— What this task involves —
Which lines of the entries below run from the one holding "ATOM 83 N N" to the one holding "ATOM 110 C CA", inclusive? Set down exactly those lines and no others.

— Exercise material —

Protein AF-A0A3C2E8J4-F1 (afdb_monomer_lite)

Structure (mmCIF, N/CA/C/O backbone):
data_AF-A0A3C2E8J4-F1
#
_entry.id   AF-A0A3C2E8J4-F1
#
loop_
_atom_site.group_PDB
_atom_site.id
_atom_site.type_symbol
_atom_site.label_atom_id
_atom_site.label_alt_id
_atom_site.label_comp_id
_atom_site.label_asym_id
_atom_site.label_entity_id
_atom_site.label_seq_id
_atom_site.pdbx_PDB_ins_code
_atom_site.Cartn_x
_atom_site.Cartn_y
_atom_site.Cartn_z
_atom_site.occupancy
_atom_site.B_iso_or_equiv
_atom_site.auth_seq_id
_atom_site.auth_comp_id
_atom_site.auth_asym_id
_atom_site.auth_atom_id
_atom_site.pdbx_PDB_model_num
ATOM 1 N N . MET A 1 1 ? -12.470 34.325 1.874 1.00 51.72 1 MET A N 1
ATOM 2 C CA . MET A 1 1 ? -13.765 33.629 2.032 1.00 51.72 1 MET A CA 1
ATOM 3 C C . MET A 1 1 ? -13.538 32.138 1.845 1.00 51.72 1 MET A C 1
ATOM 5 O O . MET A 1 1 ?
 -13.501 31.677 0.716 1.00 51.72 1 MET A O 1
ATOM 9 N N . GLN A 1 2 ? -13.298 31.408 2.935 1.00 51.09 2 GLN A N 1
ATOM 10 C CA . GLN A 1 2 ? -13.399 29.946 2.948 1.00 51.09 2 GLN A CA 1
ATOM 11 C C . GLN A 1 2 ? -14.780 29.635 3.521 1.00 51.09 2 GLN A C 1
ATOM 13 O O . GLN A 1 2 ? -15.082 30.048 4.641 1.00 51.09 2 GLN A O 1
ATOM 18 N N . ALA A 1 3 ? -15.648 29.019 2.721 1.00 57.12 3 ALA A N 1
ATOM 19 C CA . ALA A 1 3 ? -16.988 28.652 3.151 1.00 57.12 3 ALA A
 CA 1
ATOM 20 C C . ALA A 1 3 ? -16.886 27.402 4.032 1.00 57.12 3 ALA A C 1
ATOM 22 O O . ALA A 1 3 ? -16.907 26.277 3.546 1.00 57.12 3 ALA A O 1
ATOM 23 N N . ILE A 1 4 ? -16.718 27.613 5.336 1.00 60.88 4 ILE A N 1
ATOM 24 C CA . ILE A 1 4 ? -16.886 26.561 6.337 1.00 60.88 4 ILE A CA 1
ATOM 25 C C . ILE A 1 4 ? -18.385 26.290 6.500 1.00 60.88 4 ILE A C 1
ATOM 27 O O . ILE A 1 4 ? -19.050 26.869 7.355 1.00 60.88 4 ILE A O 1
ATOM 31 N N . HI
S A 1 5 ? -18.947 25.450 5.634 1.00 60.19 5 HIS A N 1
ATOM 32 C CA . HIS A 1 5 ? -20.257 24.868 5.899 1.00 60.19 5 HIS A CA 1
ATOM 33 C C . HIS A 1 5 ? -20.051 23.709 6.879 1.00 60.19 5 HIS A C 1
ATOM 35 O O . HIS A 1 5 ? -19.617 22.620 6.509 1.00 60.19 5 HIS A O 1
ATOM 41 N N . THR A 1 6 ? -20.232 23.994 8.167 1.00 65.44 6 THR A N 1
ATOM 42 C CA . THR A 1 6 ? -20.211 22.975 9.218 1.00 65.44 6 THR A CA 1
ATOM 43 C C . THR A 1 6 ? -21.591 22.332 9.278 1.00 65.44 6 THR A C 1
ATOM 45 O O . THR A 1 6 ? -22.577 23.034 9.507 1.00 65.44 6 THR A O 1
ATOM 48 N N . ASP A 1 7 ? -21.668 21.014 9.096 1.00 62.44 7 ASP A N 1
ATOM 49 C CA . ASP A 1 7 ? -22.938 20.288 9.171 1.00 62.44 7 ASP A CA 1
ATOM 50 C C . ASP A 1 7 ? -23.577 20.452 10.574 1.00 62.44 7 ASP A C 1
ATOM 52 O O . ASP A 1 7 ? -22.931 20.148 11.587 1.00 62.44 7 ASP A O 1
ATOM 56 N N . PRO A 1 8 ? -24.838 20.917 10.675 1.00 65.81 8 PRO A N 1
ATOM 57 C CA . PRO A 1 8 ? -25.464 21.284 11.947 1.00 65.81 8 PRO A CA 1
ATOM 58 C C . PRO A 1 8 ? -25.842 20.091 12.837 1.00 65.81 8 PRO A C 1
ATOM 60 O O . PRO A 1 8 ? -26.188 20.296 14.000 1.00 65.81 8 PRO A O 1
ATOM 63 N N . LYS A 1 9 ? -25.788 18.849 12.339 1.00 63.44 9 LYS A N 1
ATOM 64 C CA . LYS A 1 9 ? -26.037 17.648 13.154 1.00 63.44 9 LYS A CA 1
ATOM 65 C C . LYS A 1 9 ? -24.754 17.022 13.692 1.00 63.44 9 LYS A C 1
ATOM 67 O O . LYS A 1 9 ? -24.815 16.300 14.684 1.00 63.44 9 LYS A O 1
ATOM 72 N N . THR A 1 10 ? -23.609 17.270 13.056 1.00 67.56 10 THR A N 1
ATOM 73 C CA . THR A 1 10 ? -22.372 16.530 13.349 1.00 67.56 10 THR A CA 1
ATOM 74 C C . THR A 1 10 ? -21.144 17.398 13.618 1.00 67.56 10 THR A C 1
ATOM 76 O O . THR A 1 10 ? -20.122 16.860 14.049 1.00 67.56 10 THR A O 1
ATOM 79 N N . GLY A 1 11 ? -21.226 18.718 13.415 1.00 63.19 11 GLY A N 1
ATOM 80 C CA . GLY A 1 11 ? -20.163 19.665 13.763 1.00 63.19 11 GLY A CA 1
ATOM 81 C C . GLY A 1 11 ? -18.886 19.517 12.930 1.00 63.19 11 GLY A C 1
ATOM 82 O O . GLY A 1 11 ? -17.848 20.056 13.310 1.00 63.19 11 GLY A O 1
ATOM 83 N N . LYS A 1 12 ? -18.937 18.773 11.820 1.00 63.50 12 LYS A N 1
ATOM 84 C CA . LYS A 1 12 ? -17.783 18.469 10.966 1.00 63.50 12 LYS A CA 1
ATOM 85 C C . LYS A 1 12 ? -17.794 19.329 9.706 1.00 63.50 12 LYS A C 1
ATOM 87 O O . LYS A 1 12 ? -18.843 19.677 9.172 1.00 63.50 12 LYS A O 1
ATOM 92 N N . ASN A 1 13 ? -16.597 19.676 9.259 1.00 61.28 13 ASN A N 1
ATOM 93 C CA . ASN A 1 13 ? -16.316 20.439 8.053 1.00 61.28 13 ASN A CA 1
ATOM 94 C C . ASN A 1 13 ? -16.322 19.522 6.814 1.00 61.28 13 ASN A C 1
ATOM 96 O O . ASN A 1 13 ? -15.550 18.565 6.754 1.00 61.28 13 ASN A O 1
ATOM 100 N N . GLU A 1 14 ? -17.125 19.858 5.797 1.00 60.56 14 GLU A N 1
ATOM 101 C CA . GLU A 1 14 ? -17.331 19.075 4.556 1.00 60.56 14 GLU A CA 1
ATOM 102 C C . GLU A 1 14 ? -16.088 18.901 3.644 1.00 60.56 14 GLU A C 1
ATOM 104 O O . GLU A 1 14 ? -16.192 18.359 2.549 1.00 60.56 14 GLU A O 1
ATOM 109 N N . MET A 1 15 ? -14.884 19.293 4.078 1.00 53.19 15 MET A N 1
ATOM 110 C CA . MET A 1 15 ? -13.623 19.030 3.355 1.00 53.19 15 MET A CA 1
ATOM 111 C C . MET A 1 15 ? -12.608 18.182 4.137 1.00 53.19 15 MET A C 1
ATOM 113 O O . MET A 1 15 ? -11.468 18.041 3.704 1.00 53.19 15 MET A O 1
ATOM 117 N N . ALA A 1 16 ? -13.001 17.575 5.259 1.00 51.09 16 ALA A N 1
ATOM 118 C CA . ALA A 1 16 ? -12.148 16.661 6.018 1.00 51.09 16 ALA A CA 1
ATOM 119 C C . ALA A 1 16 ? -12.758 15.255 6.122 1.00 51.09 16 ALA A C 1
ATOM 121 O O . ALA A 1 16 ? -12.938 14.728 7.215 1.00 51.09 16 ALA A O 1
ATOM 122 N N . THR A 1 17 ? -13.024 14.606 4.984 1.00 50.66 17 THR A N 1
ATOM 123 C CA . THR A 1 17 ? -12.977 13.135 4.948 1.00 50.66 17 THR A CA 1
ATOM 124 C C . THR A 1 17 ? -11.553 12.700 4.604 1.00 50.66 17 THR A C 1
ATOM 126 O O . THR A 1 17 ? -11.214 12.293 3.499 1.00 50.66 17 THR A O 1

— Task answer —
ATOM 83 N N . LYS A 1 12 ? -18.937 18.773 11.820 1.00 63.50 12 LYS A N 1
ATOM 84 C CA . LYS A 1 12 ? -17.783 18.469 10.966 1.00 63.50 12 LYS A CA 1
ATOM 85 C C . LYS A 1 12 ? -17.794 19.329 9.706 1.00 63.50 12 LYS A C 1
ATOM 87 O O . LYS A 1 12 ? -18.843 19.677 9.172 1.00 63.50 12 LYS A O 1
ATOM 92 N N . ASN A 1 13 ? -16.597 19.676 9.259 1.00 61.28 13 ASN A N 1
ATOM 93 C CA . ASN A 1 13 ? -16.316 20.439 8.053 1.00 61.28 13 ASN A CA 1
ATOM 94 C C . ASN A 1 13 ? -16.322 19.522 6.814 1.00 61.28 13 ASN A C 1
ATOM 96 O O . ASN A 1 13 ? -15.550 18.565 6.754 1.00 61.28 13 ASN A O 1
ATOM 100 N N . GLU A 1 14 ? -17.125 19.858 5.797 1.00 60.56 14 GLU A N 1
ATOM 101 C CA . GLU A 1 14 ? -17.331 19.075 4.556 1.00 60.56 14 GLU A CA 1
ATOM 102 C C . GLU A 1 14 ? -16.088 18.901 3.644 1.00 60.56 14 GLU A C 1
ATOM 104 O O . GLU A 1 14 ? -16.192 18.359 2.549 1.00 60.56 14 GLU A O 1
ATOM 109 N N . MET A 1 15 ? -14.884 19.293 4.078 1.00 53.19 15 MET A N 1
ATOM 110 C CA . MET A 1 15 ? -13.623 19.030 3.355 1.00 53.19 15 MET A CA 1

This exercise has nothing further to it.